## About this exercise
In the data below, find the line that contains "ATOM 287 C C" and the line that contains "ATOM 296 N N". Copy both, plus every line between them, exactly.

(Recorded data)
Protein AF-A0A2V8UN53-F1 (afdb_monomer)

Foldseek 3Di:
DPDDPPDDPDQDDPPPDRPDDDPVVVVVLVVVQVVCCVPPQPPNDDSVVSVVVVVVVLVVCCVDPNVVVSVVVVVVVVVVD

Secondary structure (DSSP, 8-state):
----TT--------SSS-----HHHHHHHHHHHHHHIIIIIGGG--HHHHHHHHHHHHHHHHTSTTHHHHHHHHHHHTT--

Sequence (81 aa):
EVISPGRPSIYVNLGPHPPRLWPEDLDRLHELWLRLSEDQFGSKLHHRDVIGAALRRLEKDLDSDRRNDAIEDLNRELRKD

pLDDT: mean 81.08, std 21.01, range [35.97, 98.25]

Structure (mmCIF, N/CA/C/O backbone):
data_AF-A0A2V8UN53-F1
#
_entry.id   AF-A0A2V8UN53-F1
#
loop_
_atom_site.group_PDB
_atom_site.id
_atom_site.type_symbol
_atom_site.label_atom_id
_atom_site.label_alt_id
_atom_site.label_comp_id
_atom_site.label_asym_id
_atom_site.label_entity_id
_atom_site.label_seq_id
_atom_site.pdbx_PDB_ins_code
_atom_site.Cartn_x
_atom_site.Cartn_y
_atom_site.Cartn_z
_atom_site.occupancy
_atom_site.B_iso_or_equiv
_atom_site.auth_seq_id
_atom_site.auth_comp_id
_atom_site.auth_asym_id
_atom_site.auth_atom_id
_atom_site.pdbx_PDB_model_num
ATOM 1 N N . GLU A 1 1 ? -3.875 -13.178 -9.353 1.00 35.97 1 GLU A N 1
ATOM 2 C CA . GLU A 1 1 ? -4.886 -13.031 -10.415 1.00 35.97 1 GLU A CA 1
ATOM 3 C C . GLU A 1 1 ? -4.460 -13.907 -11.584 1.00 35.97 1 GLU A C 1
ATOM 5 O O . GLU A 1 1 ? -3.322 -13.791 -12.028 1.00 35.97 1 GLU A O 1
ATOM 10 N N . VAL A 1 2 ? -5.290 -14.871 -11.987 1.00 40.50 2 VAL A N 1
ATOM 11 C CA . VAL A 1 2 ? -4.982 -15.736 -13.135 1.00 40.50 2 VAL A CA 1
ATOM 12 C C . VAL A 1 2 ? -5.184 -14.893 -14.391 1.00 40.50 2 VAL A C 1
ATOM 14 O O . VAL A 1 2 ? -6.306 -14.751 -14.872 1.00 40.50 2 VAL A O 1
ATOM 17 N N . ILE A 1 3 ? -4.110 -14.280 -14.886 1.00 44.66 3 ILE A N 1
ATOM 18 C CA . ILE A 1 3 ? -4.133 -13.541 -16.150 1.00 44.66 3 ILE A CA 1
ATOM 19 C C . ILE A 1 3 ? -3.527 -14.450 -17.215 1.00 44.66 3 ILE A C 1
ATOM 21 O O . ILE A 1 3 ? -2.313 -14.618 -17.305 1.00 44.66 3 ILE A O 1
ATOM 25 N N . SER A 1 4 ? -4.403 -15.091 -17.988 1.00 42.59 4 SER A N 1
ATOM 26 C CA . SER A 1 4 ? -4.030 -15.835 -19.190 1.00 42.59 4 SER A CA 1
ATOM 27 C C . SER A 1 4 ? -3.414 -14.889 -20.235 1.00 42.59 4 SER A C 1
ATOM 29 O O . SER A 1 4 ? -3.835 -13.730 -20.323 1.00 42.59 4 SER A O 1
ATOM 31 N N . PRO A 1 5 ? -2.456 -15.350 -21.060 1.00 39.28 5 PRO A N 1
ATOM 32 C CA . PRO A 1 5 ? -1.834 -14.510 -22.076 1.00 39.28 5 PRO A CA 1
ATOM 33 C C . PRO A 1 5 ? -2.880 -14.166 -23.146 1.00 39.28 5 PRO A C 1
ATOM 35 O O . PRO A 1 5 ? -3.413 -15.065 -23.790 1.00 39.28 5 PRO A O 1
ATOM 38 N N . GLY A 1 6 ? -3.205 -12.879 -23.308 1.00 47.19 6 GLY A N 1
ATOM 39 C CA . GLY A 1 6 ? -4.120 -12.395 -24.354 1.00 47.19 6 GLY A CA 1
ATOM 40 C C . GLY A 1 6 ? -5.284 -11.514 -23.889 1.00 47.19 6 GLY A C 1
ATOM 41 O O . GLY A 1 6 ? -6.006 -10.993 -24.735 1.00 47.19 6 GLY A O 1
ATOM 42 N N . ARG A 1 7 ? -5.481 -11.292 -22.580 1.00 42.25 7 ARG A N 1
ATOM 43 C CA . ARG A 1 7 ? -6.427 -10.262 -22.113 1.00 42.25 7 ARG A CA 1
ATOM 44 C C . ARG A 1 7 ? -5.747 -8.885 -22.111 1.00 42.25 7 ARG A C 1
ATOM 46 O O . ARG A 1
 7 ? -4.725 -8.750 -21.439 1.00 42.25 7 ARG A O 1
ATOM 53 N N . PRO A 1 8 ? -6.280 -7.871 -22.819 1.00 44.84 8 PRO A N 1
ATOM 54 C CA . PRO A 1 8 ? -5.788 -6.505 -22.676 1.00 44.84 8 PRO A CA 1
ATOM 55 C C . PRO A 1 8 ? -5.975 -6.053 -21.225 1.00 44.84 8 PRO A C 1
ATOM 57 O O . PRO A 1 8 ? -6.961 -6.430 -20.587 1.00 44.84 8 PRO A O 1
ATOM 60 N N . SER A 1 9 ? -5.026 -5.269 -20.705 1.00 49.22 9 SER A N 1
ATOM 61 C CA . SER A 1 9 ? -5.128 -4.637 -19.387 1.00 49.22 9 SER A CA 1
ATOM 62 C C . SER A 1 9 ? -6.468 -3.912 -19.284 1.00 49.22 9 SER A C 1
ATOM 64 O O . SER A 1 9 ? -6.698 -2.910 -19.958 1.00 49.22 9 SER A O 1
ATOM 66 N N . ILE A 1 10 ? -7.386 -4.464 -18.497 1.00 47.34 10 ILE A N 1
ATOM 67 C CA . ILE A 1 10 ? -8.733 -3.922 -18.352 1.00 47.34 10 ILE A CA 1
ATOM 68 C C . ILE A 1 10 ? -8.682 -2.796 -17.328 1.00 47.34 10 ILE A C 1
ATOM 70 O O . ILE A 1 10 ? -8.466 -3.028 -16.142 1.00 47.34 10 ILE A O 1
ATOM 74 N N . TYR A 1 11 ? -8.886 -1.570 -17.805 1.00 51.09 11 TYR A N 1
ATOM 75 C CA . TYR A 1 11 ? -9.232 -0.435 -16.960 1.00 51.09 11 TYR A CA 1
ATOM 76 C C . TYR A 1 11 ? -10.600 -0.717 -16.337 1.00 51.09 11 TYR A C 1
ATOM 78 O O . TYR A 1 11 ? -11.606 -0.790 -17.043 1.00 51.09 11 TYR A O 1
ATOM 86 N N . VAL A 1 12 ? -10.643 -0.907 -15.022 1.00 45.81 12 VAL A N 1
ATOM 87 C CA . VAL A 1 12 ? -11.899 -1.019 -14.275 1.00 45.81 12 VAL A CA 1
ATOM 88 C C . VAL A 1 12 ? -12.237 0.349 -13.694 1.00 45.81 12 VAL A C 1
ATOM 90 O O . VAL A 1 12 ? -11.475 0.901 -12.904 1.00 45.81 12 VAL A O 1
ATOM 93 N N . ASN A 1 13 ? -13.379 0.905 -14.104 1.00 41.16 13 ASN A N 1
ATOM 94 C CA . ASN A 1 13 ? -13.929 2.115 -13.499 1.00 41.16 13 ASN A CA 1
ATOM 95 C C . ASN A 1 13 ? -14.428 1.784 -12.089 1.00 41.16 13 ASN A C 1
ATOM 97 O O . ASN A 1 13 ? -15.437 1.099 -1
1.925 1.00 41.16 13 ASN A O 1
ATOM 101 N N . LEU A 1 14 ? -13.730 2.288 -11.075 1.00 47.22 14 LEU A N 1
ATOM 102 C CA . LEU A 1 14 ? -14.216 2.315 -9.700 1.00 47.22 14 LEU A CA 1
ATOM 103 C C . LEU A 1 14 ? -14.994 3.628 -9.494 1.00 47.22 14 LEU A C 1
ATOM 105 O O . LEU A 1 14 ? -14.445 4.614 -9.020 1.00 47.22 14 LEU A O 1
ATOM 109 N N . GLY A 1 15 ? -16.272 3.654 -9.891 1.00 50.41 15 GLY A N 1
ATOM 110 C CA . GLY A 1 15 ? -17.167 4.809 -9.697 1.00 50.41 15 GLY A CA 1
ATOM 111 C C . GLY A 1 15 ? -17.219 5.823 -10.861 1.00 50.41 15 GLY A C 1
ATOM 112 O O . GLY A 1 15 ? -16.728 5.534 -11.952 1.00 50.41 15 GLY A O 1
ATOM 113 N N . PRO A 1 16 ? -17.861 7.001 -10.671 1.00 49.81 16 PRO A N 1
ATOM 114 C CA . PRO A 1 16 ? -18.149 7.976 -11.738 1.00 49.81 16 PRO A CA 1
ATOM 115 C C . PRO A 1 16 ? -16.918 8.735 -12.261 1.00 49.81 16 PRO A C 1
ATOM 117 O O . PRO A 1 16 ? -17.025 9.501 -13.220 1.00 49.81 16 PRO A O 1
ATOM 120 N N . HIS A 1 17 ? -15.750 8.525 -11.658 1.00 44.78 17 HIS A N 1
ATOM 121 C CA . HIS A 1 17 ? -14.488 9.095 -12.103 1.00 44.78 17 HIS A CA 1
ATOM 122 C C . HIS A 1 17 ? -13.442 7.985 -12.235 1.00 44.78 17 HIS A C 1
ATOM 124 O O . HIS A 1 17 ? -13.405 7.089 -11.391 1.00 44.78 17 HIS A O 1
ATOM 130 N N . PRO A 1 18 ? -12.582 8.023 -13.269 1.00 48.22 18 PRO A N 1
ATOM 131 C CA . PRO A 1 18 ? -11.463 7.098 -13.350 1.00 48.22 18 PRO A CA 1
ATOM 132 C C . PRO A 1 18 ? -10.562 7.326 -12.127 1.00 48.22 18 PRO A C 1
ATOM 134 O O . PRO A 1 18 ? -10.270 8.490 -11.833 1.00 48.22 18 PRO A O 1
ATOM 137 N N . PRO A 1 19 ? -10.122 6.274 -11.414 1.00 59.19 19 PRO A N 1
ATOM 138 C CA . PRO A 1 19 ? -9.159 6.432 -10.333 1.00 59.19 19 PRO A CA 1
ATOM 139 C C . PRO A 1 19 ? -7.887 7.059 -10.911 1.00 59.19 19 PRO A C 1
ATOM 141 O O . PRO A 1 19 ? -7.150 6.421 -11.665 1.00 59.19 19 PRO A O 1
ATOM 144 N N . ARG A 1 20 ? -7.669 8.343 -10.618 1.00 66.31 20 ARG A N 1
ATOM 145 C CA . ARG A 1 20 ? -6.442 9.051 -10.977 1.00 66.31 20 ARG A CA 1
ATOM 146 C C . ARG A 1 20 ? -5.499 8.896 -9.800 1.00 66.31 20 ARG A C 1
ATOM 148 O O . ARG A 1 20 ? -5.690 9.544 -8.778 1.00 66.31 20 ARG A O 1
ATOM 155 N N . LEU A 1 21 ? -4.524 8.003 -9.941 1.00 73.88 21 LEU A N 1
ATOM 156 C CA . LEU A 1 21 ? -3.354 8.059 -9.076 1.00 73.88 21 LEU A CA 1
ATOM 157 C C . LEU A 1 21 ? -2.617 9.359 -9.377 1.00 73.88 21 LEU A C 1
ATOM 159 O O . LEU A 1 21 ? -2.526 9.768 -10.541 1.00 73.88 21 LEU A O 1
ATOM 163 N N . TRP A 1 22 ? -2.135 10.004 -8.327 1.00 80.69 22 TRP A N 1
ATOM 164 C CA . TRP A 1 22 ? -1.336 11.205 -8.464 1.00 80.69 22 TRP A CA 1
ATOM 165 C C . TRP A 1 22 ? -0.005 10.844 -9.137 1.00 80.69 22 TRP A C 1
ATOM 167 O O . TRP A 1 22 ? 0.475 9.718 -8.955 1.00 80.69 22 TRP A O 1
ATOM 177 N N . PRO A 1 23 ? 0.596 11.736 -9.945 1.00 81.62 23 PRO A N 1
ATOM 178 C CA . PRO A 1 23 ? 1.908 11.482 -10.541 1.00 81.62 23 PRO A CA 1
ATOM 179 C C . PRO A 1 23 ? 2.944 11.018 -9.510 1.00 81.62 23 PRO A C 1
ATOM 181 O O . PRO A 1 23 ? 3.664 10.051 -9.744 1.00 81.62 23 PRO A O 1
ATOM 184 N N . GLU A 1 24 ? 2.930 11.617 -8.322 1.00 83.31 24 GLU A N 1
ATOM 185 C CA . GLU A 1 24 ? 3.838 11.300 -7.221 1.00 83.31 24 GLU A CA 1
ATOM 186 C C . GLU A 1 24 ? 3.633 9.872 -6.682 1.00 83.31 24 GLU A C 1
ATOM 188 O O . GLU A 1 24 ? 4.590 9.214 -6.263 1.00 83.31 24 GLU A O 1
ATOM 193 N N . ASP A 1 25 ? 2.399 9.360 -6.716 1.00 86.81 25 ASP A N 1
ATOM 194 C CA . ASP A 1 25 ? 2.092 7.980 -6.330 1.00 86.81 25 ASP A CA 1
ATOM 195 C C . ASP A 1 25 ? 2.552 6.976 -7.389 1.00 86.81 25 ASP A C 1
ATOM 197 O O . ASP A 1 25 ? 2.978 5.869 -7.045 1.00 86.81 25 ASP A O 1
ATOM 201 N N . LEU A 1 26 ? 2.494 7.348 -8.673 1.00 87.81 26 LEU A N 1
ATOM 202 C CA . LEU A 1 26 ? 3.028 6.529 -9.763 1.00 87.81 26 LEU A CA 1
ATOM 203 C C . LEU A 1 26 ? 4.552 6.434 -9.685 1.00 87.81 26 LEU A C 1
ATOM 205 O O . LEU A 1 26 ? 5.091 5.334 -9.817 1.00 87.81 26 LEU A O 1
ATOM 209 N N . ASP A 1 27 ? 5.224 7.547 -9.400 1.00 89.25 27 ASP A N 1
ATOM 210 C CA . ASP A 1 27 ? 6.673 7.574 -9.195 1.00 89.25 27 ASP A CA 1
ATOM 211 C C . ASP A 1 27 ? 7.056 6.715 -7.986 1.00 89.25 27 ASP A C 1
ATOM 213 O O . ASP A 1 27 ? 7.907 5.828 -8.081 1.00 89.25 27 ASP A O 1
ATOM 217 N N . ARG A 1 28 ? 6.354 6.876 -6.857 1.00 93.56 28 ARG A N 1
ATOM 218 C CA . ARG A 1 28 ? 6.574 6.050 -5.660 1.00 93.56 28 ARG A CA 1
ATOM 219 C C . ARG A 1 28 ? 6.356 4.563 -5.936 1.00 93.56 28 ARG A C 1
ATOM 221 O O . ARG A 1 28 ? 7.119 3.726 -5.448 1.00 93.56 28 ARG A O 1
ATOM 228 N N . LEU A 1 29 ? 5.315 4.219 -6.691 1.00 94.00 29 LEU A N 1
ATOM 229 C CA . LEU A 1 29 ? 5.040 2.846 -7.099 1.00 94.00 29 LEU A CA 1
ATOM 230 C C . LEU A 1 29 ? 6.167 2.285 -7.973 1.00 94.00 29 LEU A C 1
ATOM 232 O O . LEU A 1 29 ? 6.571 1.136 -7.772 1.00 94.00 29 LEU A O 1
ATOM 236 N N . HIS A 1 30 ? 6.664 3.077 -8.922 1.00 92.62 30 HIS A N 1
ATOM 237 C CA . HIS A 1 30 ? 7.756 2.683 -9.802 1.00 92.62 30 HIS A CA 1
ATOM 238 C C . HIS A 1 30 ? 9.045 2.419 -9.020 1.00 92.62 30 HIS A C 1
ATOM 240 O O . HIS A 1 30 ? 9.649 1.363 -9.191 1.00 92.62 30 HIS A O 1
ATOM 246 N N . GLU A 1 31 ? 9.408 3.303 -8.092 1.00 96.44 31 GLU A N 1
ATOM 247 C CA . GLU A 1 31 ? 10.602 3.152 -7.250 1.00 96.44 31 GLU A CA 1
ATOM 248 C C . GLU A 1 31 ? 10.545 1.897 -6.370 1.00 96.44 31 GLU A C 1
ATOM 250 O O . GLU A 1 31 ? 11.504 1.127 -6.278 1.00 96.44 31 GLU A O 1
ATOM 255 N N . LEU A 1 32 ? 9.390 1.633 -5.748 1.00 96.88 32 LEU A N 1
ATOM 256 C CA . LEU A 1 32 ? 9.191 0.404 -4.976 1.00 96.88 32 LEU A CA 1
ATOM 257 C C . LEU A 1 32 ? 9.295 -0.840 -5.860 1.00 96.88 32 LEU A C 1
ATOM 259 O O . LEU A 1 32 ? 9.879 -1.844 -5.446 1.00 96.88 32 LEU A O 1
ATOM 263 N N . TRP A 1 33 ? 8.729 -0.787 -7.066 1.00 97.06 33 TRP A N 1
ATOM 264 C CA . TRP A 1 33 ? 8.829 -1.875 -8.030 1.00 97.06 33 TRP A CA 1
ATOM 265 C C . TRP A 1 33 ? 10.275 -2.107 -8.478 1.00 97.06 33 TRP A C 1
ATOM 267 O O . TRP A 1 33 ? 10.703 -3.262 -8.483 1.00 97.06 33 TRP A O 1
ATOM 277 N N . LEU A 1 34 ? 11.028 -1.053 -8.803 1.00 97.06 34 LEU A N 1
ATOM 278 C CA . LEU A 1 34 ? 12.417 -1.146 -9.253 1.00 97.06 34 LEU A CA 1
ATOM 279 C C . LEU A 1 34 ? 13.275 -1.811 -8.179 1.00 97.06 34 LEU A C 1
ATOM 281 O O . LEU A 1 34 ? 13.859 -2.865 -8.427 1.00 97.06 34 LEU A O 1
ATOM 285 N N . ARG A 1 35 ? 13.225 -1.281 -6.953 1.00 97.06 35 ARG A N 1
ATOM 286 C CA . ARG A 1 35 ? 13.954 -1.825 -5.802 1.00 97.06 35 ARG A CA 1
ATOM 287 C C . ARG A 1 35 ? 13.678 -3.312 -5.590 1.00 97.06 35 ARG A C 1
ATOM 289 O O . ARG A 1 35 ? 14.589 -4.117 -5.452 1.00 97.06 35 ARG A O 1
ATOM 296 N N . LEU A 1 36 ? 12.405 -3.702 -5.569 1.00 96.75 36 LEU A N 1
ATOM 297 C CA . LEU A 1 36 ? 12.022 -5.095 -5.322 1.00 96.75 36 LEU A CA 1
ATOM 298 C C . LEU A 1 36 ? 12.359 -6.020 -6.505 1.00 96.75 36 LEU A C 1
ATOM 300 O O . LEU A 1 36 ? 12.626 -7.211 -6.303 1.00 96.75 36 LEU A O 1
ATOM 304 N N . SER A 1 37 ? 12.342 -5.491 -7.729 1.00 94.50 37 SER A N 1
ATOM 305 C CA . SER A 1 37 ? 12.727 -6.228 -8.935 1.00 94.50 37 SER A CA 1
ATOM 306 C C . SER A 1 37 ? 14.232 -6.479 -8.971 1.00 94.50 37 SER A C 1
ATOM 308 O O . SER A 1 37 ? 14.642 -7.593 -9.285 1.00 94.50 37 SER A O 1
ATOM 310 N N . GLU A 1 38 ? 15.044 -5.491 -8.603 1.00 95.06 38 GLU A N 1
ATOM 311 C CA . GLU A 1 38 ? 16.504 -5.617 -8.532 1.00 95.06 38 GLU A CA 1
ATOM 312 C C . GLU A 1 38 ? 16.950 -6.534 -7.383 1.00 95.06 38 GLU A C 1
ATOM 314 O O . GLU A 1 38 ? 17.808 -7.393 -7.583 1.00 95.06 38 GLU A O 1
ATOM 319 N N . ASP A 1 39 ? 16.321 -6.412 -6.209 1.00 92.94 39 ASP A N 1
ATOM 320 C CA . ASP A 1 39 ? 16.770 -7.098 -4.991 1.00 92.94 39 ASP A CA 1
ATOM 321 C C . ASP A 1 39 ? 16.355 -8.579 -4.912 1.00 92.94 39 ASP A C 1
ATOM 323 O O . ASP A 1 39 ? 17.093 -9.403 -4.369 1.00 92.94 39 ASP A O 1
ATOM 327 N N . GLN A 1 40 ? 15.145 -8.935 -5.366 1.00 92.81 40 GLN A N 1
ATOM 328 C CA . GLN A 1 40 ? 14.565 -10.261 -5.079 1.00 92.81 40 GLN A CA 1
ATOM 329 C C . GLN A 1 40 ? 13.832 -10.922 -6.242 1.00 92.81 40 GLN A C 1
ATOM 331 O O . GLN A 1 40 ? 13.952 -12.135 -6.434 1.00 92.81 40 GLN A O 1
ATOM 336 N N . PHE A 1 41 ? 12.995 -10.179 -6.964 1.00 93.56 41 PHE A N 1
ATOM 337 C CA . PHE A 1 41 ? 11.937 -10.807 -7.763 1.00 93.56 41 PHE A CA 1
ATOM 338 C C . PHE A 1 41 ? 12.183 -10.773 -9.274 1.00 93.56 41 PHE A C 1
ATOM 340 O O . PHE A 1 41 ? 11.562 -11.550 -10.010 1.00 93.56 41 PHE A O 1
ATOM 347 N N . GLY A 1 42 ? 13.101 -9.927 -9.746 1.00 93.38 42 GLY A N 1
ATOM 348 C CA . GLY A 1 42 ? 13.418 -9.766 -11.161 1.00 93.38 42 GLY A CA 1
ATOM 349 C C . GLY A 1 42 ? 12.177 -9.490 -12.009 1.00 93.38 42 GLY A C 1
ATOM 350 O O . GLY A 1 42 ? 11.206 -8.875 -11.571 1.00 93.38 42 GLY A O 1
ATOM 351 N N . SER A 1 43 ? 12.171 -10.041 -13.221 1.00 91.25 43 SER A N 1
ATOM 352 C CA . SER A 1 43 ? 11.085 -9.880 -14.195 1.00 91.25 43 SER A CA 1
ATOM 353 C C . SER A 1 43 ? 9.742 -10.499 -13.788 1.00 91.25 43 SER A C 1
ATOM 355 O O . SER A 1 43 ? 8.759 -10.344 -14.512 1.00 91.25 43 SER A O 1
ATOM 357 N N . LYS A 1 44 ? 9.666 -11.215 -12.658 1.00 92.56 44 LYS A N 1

## Output of the exercise
ATOM 287 C C . ARG A 1 35 ? 13.678 -3.312 -5.590 1.00 97.06 35 ARG A C 1
ATOM 289 O O . ARG A 1 35 ? 14.589 -4.117 -5.452 1.00 97.06 35 ARG A O 1
ATOM 296 N N . LEU A 1 36 ? 12.405 -3.702 -5.569 1.00 96.75 36 LEU A N 1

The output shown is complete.